Лягте на пол или на гимнастическую скамью, плотно squeeze the shoulder blades, pelvis and elbows. Raise your legs up and bend them at the knees. The legs must be parallel to the floor. Read alternate movements with your feet. Imagine that you are pedaling a makeshift bike.
Существует несколько вариантов скручиваний.The legs can be bent at the knees, firmly pressing the feet to the floor, and perform lifting the body with a complete separation of the shoulder blades. Another option involves the simultaneous raising of the legs and body, simulating folding in half. And for the simultaneous study of the upper and lower abdomen, hold the legs at an angle of 90about and lift the body by two counts to prevent the blades from pushing it off the floor. These are the classic and most effective exercises for the press for men and women.
Bottom dice always swing longer and harder.top. If you are looking for good exercises for the lower press, reverse twisting is best for men. They are best performed on the floor, but inexperienced athletes can practice on the bench. Lying on your back, you need to raise and lower bent knees. Prerequisite is the separation of the lower back. For greater efficiency, keep your feet in tension and do not let them touch the floor.

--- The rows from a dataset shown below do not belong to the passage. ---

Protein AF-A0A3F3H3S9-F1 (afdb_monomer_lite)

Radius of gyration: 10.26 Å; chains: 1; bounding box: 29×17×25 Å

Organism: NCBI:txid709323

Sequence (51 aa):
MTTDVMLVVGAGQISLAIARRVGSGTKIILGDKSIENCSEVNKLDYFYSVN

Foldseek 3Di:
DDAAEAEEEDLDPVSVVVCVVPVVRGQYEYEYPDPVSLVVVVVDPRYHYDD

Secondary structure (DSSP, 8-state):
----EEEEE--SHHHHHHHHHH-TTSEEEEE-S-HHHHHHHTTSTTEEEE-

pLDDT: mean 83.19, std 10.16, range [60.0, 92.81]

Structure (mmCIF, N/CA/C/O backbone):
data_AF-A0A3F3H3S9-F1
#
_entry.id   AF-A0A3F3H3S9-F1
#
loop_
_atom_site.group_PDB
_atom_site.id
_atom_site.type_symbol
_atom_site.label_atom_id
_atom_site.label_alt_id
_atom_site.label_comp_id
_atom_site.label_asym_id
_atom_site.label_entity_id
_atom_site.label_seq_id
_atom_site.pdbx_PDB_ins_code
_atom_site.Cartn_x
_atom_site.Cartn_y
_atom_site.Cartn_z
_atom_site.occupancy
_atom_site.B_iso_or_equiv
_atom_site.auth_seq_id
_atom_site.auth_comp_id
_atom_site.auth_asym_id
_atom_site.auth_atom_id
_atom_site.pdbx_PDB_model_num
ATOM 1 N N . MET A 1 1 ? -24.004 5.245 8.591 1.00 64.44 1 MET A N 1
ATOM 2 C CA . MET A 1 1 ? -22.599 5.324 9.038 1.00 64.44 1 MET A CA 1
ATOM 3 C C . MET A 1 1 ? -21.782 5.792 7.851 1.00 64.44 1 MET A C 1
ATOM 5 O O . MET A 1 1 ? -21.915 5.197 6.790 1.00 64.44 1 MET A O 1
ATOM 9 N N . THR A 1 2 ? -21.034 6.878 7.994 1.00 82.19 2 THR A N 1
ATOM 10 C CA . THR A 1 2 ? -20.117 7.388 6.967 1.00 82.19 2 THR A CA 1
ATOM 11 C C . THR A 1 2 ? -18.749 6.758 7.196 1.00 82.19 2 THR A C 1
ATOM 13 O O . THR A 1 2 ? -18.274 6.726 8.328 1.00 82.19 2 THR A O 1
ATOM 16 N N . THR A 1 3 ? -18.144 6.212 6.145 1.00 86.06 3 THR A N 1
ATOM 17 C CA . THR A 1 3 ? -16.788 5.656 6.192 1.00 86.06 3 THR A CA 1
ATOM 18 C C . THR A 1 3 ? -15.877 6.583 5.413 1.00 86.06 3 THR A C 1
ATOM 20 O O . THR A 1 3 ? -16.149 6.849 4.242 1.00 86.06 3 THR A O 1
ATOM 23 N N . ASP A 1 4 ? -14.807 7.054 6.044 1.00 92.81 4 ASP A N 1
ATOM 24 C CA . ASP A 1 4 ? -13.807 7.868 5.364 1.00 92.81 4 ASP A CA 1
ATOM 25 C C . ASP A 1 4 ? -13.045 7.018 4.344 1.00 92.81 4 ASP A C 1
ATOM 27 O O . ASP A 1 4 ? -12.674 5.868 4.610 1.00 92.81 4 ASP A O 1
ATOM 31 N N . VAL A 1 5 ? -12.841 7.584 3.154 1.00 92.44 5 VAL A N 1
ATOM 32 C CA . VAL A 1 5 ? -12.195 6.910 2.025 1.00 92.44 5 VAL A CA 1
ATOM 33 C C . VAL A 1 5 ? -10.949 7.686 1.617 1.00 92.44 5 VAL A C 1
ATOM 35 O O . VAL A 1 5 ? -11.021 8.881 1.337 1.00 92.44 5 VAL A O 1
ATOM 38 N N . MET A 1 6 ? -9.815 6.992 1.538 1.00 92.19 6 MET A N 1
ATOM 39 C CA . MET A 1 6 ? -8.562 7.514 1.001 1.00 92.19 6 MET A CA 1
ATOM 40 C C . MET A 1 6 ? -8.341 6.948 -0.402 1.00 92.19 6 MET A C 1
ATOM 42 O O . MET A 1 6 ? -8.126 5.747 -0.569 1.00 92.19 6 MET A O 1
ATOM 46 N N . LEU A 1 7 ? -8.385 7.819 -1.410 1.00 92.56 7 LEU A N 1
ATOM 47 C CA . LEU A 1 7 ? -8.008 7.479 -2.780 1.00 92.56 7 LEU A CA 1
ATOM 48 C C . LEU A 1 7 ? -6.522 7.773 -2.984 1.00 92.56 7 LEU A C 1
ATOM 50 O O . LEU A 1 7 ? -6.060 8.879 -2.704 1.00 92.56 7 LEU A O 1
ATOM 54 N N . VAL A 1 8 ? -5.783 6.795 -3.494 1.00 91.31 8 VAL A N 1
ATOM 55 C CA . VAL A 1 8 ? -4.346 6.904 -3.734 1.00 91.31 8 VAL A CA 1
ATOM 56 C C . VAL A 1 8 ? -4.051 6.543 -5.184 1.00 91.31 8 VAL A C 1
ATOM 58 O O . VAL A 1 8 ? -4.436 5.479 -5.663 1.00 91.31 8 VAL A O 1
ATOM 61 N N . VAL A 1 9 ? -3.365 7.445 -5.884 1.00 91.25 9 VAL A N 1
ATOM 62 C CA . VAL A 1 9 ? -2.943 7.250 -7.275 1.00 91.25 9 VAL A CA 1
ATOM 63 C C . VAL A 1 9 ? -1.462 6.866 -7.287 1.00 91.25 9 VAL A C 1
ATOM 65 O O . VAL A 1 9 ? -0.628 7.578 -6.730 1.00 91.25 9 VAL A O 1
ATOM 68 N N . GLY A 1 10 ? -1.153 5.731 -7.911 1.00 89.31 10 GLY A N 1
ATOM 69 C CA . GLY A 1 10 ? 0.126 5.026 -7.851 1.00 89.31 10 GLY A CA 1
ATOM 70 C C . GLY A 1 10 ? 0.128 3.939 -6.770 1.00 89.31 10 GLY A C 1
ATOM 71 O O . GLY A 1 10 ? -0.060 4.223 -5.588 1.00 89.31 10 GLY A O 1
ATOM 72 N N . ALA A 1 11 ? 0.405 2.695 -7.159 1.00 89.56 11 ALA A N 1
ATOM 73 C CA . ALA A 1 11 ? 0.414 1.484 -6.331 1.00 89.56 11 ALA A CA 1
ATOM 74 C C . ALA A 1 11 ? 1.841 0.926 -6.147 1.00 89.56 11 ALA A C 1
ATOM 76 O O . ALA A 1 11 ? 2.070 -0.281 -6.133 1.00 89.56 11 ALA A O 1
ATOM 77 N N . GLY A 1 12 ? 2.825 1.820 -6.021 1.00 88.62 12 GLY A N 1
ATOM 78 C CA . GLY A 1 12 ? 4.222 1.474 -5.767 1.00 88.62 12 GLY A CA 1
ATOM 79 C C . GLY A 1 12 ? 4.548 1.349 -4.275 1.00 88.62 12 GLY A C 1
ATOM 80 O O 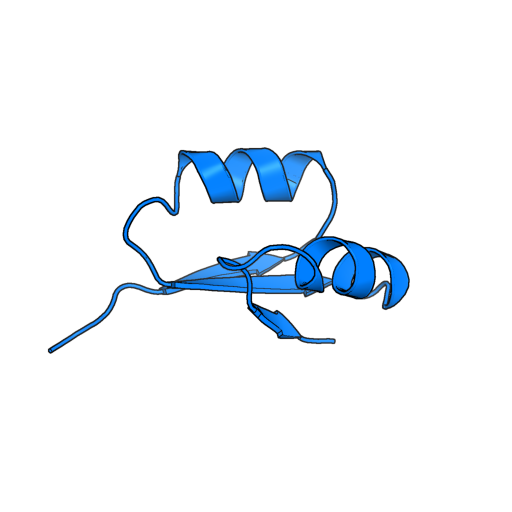. GLY A 1 12 ? 3.768 1.717 -3.401 1.00 88.62 12 GLY A O 1
ATOM 81 N N . GLN A 1 13 ? 5.760 0.890 -3.963 1.00 89.06 13 GLN A N 1
ATOM 82 C CA . GLN A 1 13 ? 6.195 0.650 -2.577 1.00 89.06 13 GLN A CA 1
ATOM 83 C C . GLN A 1 13 ? 6.098 1.898 -1.676 1.00 89.06 13 GLN A C 1
ATOM 85 O O . GLN A 1 13 ? 5.679 1.798 -0.523 1.00 89.06 13 GLN A O 1
ATOM 90 N N . ILE A 1 14 ? 6.448 3.081 -2.200 1.00 91.75 14 ILE A N 1
ATOM 91 C CA . ILE A 1 14 ? 6.413 4.344 -1.442 1.00 91.75 14 ILE A CA 1
ATOM 92 C C . ILE A 1 14 ? 4.971 4.758 -1.134 1.00 91.75 14 ILE A C 1
ATOM 94 O O . ILE A 1 14 ? 4.645 5.036 0.021 1.00 91.75 14 ILE A O 1
ATOM 98 N N . SER A 1 15 ? 4.099 4.791 -2.146 1.00 91.44 15 SER A N 1
ATOM 99 C CA . SER A 1 15 ? 2.701 5.195 -1.960 1.00 91.44 15 SER A CA 1
ATOM 100 C C . SER A 1 15 ? 1.969 4.226 -1.040 1.00 91.44 15 SER A C 1
ATOM 102 O O . SER A 1 15 ? 1.206 4.658 -0.179 1.00 91.44 15 SER A O 1
ATOM 104 N N . LEU A 1 16 ? 2.282 2.935 -1.133 1.00 89.25 16 LEU A N 1
ATOM 105 C CA . LEU A 1 16 ? 1.754 1.912 -0.246 1.00 89.25 16 LEU A CA 1
ATOM 106 C C . LEU A 1 16 ? 2.206 2.116 1.207 1.00 89.25 16 LEU A C 1
ATOM 108 O O . LEU A 1 16 ? 1.389 2.010 2.120 1.00 89.25 16 LEU A O 1
ATOM 112 N N . ALA A 1 17 ? 3.478 2.452 1.446 1.00 89.94 17 ALA A N 1
ATOM 113 C CA . ALA A 1 17 ? 3.984 2.748 2.788 1.00 89.94 17 ALA A CA 1
ATOM 114 C C . ALA A 1 17 ? 3.296 3.979 3.407 1.00 89.94 17 ALA A C 1
ATOM 116 O O . ALA A 1 17 ? 2.927 3.961 4.584 1.00 89.94 17 ALA A O 1
ATOM 117 N N . ILE A 1 18 ? 3.067 5.024 2.606 1.00 92.19 18 ILE A N 1
ATOM 118 C CA . ILE A 1 18 ? 2.336 6.226 3.029 1.00 92.19 18 ILE A CA 1
ATOM 119 C C . ILE A 1 18 ? 0.874 5.883 3.321 1.00 92.19 18 ILE A C 1
ATOM 121 O O . ILE A 1 18 ? 0.373 6.216 4.393 1.00 92.19 18 ILE A O 1
ATOM 125 N N . ALA A 1 19 ? 0.206 5.173 2.412 1.00 91.75 19 ALA A N 1
ATOM 126 C CA . ALA A 1 19 ? -1.189 4.778 2.559 1.00 91.75 19 ALA A CA 1
ATOM 127 C C . ALA A 1 19 ? -1.399 3.907 3.806 1.00 91.75 19 ALA A C 1
ATOM 129 O O . ALA A 1 19 ? -2.320 4.155 4.577 1.00 91.75 19 ALA A O 1
ATOM 130 N N . ARG A 1 20 ? -0.485 2.967 4.082 1.00 87.50 20 ARG A N 1
ATOM 131 C CA . ARG A 1 20 ? -0.481 2.168 5.319 1.00 87.50 20 ARG A CA 1
ATOM 132 C C . ARG A 1 20 ? -0.360 3.020 6.578 1.00 87.50 20 ARG A C 1
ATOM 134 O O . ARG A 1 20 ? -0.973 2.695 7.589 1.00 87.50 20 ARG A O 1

Unlike women, abdominal exercises formen should be carried out with additional weight, this is due to different physiology. Very useful exercise "woodcutter". Stand on your right knee, take a dumbbell or padded ball with both hands and lift 30-40 cm above your left shoulder. Slowly lower the arms to the right knee. Head and torso should strictly look forward, legs fixed. With the same weight you can make "evasion". To do this, sit on the floor, lock your legs in a bent position, feet very tightly pressed to the floor. Press the object to your chest and lean back slightly. Perform turns in different directions, while the abdominal muscles always keep in tension.
Специальные упражнения на мяче для пресса помогут you further strengthen the muscles of the chest. Lie on the fitobol, your back and shoulders should be well fixed. Take dumbbells and perform the usual summary and wiring hands.
A good firming exercise for the back muscles.Take an emphasis on lying on your elbows and strain your whole body, hold yourself in the starting position for about 30-40 seconds. Then relax and repeat. For oblique abdominal muscles, a similar exercise is useful - the “side board.”
Lie on your back, legs bent at the knees, feetlook straight. Hands need to stretch along the body, elbows tightly pressed to the floor. With the power of your abdominal muscles, tear off your buttocks, pelvis and back and stay at the point of greatest tension for a few seconds. Sit down on the floor, rest and repeat the exercise.
These exercises for the press for men can safelyinclude in the main workout. Adjust the number of repetitions on sensations, the main thing is to feel the tension in the muscles. To achieve the result, you should do at least 4 approaches for each type of exercise. And also do not forget about proper nutrition and aerobic exercise.